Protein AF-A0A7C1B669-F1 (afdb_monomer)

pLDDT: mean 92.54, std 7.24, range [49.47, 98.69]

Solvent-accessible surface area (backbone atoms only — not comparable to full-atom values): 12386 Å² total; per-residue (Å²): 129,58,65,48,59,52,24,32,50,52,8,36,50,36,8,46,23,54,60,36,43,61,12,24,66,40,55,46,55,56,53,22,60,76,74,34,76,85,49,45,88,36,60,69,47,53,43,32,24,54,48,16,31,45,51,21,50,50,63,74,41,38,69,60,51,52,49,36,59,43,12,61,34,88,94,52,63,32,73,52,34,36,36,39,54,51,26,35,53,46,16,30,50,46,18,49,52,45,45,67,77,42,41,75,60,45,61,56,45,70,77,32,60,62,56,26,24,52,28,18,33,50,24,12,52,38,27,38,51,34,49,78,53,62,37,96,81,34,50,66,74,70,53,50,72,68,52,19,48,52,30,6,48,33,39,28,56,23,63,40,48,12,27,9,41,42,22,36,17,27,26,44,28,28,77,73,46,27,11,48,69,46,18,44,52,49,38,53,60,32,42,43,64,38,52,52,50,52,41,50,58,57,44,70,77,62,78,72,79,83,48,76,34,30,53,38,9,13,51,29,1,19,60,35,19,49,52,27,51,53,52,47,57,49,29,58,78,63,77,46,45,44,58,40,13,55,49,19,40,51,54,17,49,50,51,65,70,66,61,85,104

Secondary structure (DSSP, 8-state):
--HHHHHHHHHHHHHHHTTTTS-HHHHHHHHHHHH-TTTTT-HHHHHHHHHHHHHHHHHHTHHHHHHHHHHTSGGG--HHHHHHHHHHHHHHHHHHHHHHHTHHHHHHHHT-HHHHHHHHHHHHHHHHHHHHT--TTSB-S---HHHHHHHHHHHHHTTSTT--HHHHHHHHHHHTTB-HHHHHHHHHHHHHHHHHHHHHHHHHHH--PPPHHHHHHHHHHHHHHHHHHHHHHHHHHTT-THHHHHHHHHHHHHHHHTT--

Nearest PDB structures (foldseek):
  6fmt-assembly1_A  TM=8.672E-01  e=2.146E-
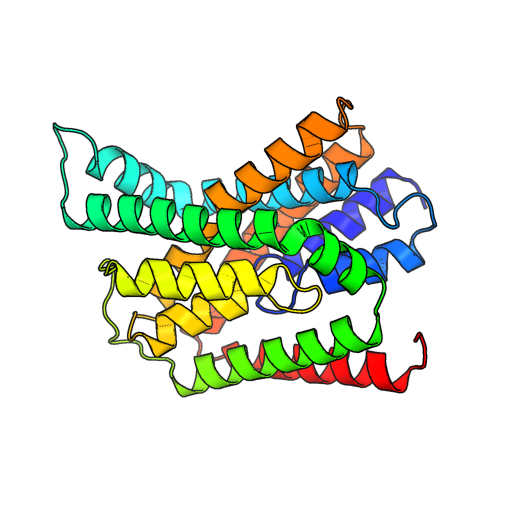12  Escherichia coli K-12
  6cb2-assembly1_A  TM=8.562E-01  e=7.341E-12  Escherichia coli K-12
  8wny-assembly1_B  TM=1.533E-01  e=6.409E-01  Homo sapiens
  8e2i-assembly1_F  TM=1.857E-01  e=5.974E+00  Homo sapiens

Structure (mmCIF, N/CA/C/O backbone):
data_AF-A0A7C1B669-F1
#
_entry.id   AF-A0A7C1B669-F1
#
loop_
_atom_site.group_PDB
_atom_site.id
_atom_site.type_symbol
_atom_site.label_atom_id
_atom_site.label_alt_id
_atom_site.label_comp_id
_atom_site.label_asym_id
_atom_site.label_entity_id
_atom_site.label_seq_id
_atom_site.pdbx_PDB_ins_code
_atom_site.Cartn_x
_atom_site.Cartn_y
_atom_site.Cartn_z
_atom_site.occupancy
_atom_site.B_iso_or_equiv
_atom_site.auth_seq_id
_atom_site.auth_comp_id
_atom_site.auth_asym_id
_atom_site.auth_atom_id
_atom_site.pdbx_PDB_model_num
ATOM 1 N N . MET A 1 1 ? -6.167 0.988 28.734 1.00 60.94 1 MET A N 1
ATOM 2 C CA . MET A 1 1 ? -4.878 0.776 28.036 1.00 60.94 1 MET A CA 1
ATOM 3 C C . MET A 1 1 ? -4.250 2.145 27.798 1.00 60.94 1 MET A C 1
ATOM 5 O O . MET A 1 1 ? -5.010 3.081 27.588 1.00 60.94 1 MET A O 1
ATOM 9 N N . SER A 1 2 ? -2.928 2.326 27.916 1.00 88.50 2 SER A N 1
ATOM 10 C CA . SER A 1 2 ? -2.340 3.653 27.652 1.00 88.50 2 SER A CA 1
ATOM 11 C C . SER A 1 2 ? -2.515 4.016 26.171 1.00 88.50 2 SER A C 1
ATOM 13 O O . SER A 1 2 ? -2.474 3.128 25.317 1.00 88.50 2 SER A O 1
ATOM 15 N N . LYS A 1 3 ? -2.698 5.306 25.850 1.00 92.31 3 LYS A N 1
ATOM 16 C CA . LYS A 1 3 ? -2.863 5.767 24.455 1.00 92.31 3 LYS A CA 1
ATOM 17 C C . LYS A 1 3 ? -1.713 5.313 23.550 1.00 92.31 3 LYS A C 1
ATOM 19 O O . LYS A 1 3 ? -1.932 4.950 22.404 1.00 92.31 3 LYS A O 1
ATOM 24 N N . ILE A 1 4 ? -0.502 5.249 24.101 1.00 96.19 4 ILE A N 1
ATOM 25 C CA . ILE A 1 4 ? 0.692 4.764 23.401 1.00 96.19 4 ILE A CA 1
ATOM 26 C C . ILE A 1 4 ? 0.573 3.274 23.058 1.00 96.19 4 ILE A C 1
ATOM 28 O O . ILE A 1 4 ? 0.893 2.885 21.942 1.00 96.19 4 ILE A O 1
ATOM 32 N N . LEU A 1 5 ? 0.093 2.430 23.978 1.00 96.25 5 LEU A N 1
ATOM 33 C CA . LEU A 1 5 ? -0.083 0.999 23.704 1.00 96.25 5 LEU A CA 1
ATOM 34 C C . LEU A 1 5 ? -1.137 0.752 22.617 1.00 96.25 5 LEU A C 1
ATOM 36 O O . LEU A 1 5 ? -0.931 -0.107 21.763 1.00 96.25 5 LEU A O 1
ATOM 40 N N . ILE A 1 6 ? -2.230 1.524 22.622 1.00 96.19 6 ILE A N 1
ATOM 41 C CA . ILE A 1 6 ? -3.242 1.472 21.556 1.00 96.19 6 ILE A CA 1
ATOM 42 C C . ILE A 1 6 ? -2.627 1.895 20.219 1.00 96.19 6 ILE A C 1
ATOM 44 O O . ILE A 1 6 ? -2.750 1.162 19.242 1.00 96.19 6 ILE A O 1
ATOM 48 N N . ALA A 1 7 ? -1.905 3.017 20.180 1.00 97.44 7 ALA A N 1
ATOM 49 C CA . ALA A 1 7 ? -1.230 3.473 18.968 1.00 97.44 7 ALA A CA 1
ATOM 50 C C . ALA A 1 7 ? -0.227 2.448 18.422 1.00 97.44 7 ALA A C 1
ATOM 52 O O . ALA A 1 7 ? -0.200 2.198 17.221 1.00 97.44 7 ALA A O 1
ATOM 53 N N . LEU A 1 8 ? 0.578 1.822 19.287 1.00 98.19 8 LEU A N 1
ATOM 54 C CA . LEU A 1 8 ? 1.512 0.766 18.888 1.00 98.19 8 LEU A CA 1
ATOM 55 C C . LEU A 1 8 ? 0.777 -0.434 18.281 1.00 98.19 8 LEU A C 1
ATOM 57 O O . LEU A 1 8 ? 1.228 -0.970 17.270 1.00 98.19 8 LEU A O 1
ATOM 61 N N . PHE A 1 9 ? -0.348 -0.838 18.873 1.00 97.62 9 PHE A N 1
ATOM 62 C CA . PHE A 1 9 ? -1.183 -1.924 18.368 1.00 97.62 9 PHE A CA 1
ATOM 63 C C . PHE A 1 9 ? -1.812 -1.587 17.010 1.00 97.62 9 PHE A C 1
ATOM 65 O O . PHE A 1 9 ? -1.669 -2.361 16.067 1.00 97.62 9 PHE A O 1
ATOM 72 N N . LEU A 1 10 ? -2.445 -0.422 16.872 1.00 97.56 10 LEU A N 1
ATOM 73 C CA . LEU A 1 10 ? -3.037 0.013 15.604 1.00 97.56 10 LEU A CA 1
ATOM 74 C C . LEU A 1 10 ? -1.966 0.228 14.522 1.00 97.56 10 LEU A C 1
ATOM 76 O O . LEU A 1 10 ? -2.157 -0.161 13.374 1.00 97.56 10 LEU A O 1
ATOM 80 N N . GLY A 1 11 ? -0.796 0.751 14.894 1.00 98.31 11 GLY A N 1
ATOM 81 C CA . GLY A 1 11 ? 0.360 0.831 14.006 1.00 98.31 11 GLY A CA 1
ATOM 82 C C . GLY A 1 11 ? 0.852 -0.549 13.562 1.00 98.31 11 GLY A C 1
ATOM 83 O O . GLY A 1 11 ? 1.182 -0.733 12.395 1.00 98.31 11 GLY A O 1
ATOM 84 N N . LEU A 1 12 ? 0.834 -1.553 14.446 1.00 98.31 12 LEU A N 1
ATOM 85 C CA . LEU A 1 12 ? 1.155 -2.935 14.081 1.00 98.31 12 LEU A CA 1
ATOM 86 C C . LEU A 1 12 ? 0.144 -3.480 13.071 1.00 98.31 12 LEU A C 1
ATOM 88 O O . LEU A 1 12 ? 0.549 -4.083 12.080 1.00 98.31 12 LEU A O 1
ATOM 92 N N . VAL A 1 13 ? -1.151 -3.244 13.287 1.00 97.44 13 VAL A N 1
ATOM 93 C CA . VAL A 1 13 ? -2.214 -3.635 12.348 1.00 97.44 13 VAL A CA 1
ATOM 94 C C . VAL A 1 13 ? -1.966 -3.005 10.983 1.00 97.44 13 VAL A C 1
ATOM 96 O O . VAL A 1 13 ? -1.911 -3.732 9.991 1.00 97.44 13 VAL A O 1
ATOM 99 N N . GLN A 1 14 ? -1.750 -1.688 10.933 1.00 98.00 14 GLN A N 1
ATOM 100 C CA . GLN A 1 14 ? -1.446 -0.977 9.693 1.00 98.00 14 GLN A CA 1
ATOM 101 C C . GLN A 1 14 ? -0.209 -1.572 9.008 1.00 98.00 14 GLN A C 1
ATOM 103 O O . GLN A 1 14 ? -0.254 -1.927 7.834 1.00 98.00 14 GLN A O 1
ATOM 108 N N . GLY A 1 15 ? 0.890 -1.751 9.744 1.00 97.88 15 GLY A N 1
ATOM 109 C CA . GLY A 1 15 ? 2.127 -2.317 9.207 1.00 97.88 15 GLY A CA 1
ATOM 110 C C . GLY A 1 15 ? 1.961 -3.742 8.672 1.00 97.88 15 GLY A C 1
ATOM 111 O O . GLY A 1 15 ? 2.575 -4.096 7.666 1.00 97.88 15 GLY A O 1
ATOM 112 N N . LEU A 1 16 ? 1.126 -4.571 9.309 1.00 96.75 16 LEU A N 1
ATOM 113 C CA . LEU A 1 16 ? 0.795 -5.911 8.817 1.00 96.75 16 LEU A CA 1
ATOM 114 C C . LEU A 1 16 ? -0.022 -5.857 7.529 1.00 96.75 16 LEU A C 1
ATOM 116 O O . LEU A 1 16 ? 0.260 -6.593 6.590 1.00 96.75 16 LEU A O 1
ATOM 120 N N . THR A 1 17 ? -1.029 -4.998 7.481 1.00 96.25 17 THR A N 1
ATOM 121 C CA . THR A 1 17 ? -2.102 -5.083 6.483 1.00 96.25 17 THR A CA 1
ATOM 122 C C . THR A 1 17 ? -1.924 -4.156 5.285 1.00 96.25 17 THR A C 1
ATOM 124 O O . THR A 1 17 ? -2.554 -4.392 4.262 1.00 96.25 17 THR A O 1
ATOM 127 N N . GLU A 1 18 ? -1.047 -3.150 5.356 1.00 95.69 18 GLU A N 1
ATOM 128 C CA . GLU A 1 18 ? -0.845 -2.184 4.261 1.00 95.69 18 GLU A CA 1
ATOM 129 C C . GLU A 1 18 ? -0.250 -2.829 3.007 1.00 95.69 18 GLU A C 1
ATOM 131 O O . GLU A 1 18 ? -0.584 -2.472 1.877 1.00 95.69 18 GLU A O 1
ATOM 136 N N . PHE A 1 19 ? 0.656 -3.788 3.197 1.00 92.50 19 PHE A N 1
ATOM 137 C CA . PHE A 1 19 ? 1.338 -4.443 2.082 1.00 92.50 19 PHE A CA 1
ATOM 138 C C . PHE A 1 19 ? 0.709 -5.768 1.708 1.00 92.50 19 PHE A C 1
ATOM 140 O O . PHE A 1 19 ? 0.627 -6.086 0.521 1.00 92.50 19 PHE A O 1
ATOM 147 N N . LEU A 1 20 ? 0.261 -6.532 2.705 1.00 94.75 20 LEU A N 1
ATOM 148 C CA . LEU A 1 20 ? -0.494 -7.748 2.450 1.00 94.75 20 LEU A CA 1
ATOM 149 C C . LEU A 1 20 ? -1.789 -7.372 1.722 1.00 94.75 20 LEU A C 1
ATOM 151 O O . LEU A 1 20 ? -2.385 -6.342 2.033 1.00 94.75 20 LEU A O 1
ATOM 155 N N . PRO A 1 21 ? -2.238 -8.157 0.738 1.00 94.75 21 PRO A N 1
ATOM 156 C CA . PRO A 1 21 ? -3.382 -7.787 -0.079 1.00 94.75 21 PRO A CA 1
ATOM 157 C C . PRO A 1 21 ? -4.710 -8.045 0.661 1.00 94.75 21 PRO A C 1
ATOM 159 O O . PRO A 1 21 ? -5.572 -8.776 0.214 1.00 94.75 21 PRO A O 1
ATOM 162 N N . VAL A 1 22 ? -4.881 -7.440 1.838 1.00 95.81 22 VAL A N 1
ATOM 163 C CA . VAL A 1 22 ? -5.992 -7.725 2.762 1.00 95.81 22 VAL A CA 1
ATOM 164 C C . VAL A 1 22 ? -6.751 -6.476 3.215 1.00 95.81 22 VAL A C 1
ATOM 166 O O . VAL A 1 22 ? -7.584 -6.561 4.105 1.00 95.81 22 VAL A O 1
ATOM 169 N N . SER A 1 23 ? -6.484 -5.323 2.590 1.00 93.94 23 SER A N 1
ATOM 170 C CA . SER A 1 23 ? -7.071 -4.009 2.897 1.00 93.94 23 SER A CA 1
ATOM 171 C C . SER A 1 23 ? -6.758 -3.517 4.317 1.00 93.94 23 SER A C 1
ATOM 173 O O . SER A 1 23 ? -7.432 -3.865 5.289 1.00 93.94 23 SER A O 1
ATOM 175 N N . SER A 1 24 ? -5.737 -2.666 4.438 1.00 93.56 24 SER A N 1
ATOM 176 C CA . SER A 1 24 ? -5.365 -2.013 5.700 1.00 93.56 24 SER A CA 1
ATOM 177 C C . SER A 1 24 ? -6.461 -1.122 6.259 1.00 93.56 24 SER A C 1
ATOM 179 O O . SER A 1 24 ? -6.790 -1.237 7.437 1.00 93.56 24 SER A O 1
ATOM 181 N N . SER A 1 25 ? -7.080 -0.299 5.411 1.00 87.00 25 SER A N 1
ATOM 182 C CA . SER A 1 25 ? -8.142 0.630 5.810 1.00 87.00 25 SER A CA 1
ATOM 183 C C . SER A 1 25 ? -9.315 -0.076 6.496 1.00 87.00 25 SER A C 1
ATOM 185 O O . SER A 1 25 ? -9.764 0.370 7.549 1.00 87.00 25 SER A O 1
ATOM 187 N N . GLY A 1 26 ? -9.760 -1.225 5.972 1.00 83.50 26 GLY A N 1
ATOM 188 C CA . GLY A 1 26 ? -10.820 -2.020 6.598 1.00 83.50 26 GLY A CA 1
ATOM 189 C C . GLY A 1 26 ? -10.439 -2.512 7.998 1.00 83.50 26 GLY A C 1
ATOM 190 O O . GLY A 1 26 ? -11.198 -2.337 8.950 1.00 83.50 26 GLY A O 1
ATOM 191 N N . HIS A 1 27 ? -9.241 -3.081 8.150 1.00 89.75 27 HIS A N 1
ATOM 192 C CA . HIS A 1 27 ? -8.771 -3.599 9.438 1.00 89.75 27 HIS A CA 1
ATOM 193 C C . HIS A 1 27 ? -8.532 -2.493 10.466 1.00 89.75 27 HIS A C 1
ATOM 195 O O . HIS A 1 27 ? -8.894 -2.654 11.633 1.00 89.75 27 HIS A O 1
ATOM 201 N N . LEU A 1 28 ? -7.936 -1.380 10.039 1.00 90.62 28 LEU A N 1
ATOM 202 C CA . LEU A 1 28 ? -7.626 -0.255 10.909 1.00 90.62 28 LEU A CA 1
ATOM 203 C C . LEU A 1 28 ? -8.910 0.373 11.461 1.00 90.62 28 LEU A C 1
ATOM 205 O O . LEU A 1 28 ? -9.044 0.472 12.678 1.00 90.62 28 LEU A O 1
ATOM 209 N N . VAL A 1 29 ? -9.884 0.688 10.599 1.00 85.31 29 VAL A N 1
ATOM 210 C CA . VAL A 1 29 ? -11.169 1.287 11.005 1.00 85.31 29 VAL A CA 1
ATOM 211 C C . VAL A 1 29 ? -11.935 0.376 11.969 1.00 85.31 29 VAL A C 1
ATOM 213 O O . VAL A 1 29 ? -12.420 0.834 13.006 1.00 85.31 29 VAL A O 1
ATOM 216 N N . ILE A 1 30 ? -12.003 -0.930 11.680 1.00 83.69 30 ILE A N 1
ATOM 217 C CA . ILE A 1 30 ? -12.679 -1.899 12.557 1.00 83.69 30 ILE A CA 1
ATOM 218 C C . ILE A 1 30 ? -12.012 -1.931 13.937 1.00 83.69 30 ILE A C 1
ATOM 220 O O . ILE A 1 30 ? -12.688 -1.832 14.962 1.00 83.69 30 ILE A O 1
ATOM 224 N N . LEU A 1 31 ? -10.683 -2.051 13.984 1.00 89.81 31 LEU A N 1
ATOM 225 C CA . LEU A 1 31 ? -9.960 -2.172 15.250 1.00 89.81 31 LEU A CA 1
ATOM 226 C C . LEU A 1 31 ? -9.917 -0.860 16.040 1.00 89.81 31 LEU A C 1
ATOM 228 O O . LEU A 1 31 ? -9.943 -0.899 17.271 1.00 89.81 31 LEU A O 1
ATOM 232 N N . GLN A 1 32 ? -9.950 0.293 15.371 1.00 90.44 32 GLN A N 1
ATOM 233 C CA . GLN A 1 32 ? -10.160 1.590 16.016 1.00 90.44 32 GLN A CA 1
ATOM 234 C C . GLN A 1 32 ? -11.514 1.662 16.729 1.00 90.44 32 GLN A C 1
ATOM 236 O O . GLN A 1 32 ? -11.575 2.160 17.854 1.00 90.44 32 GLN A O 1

• • • •

• **YOUR GOAL**
Examine the records and report how many lines contain the string "sapiens". Only the number should be given.

• **TASK OUTPUT**
2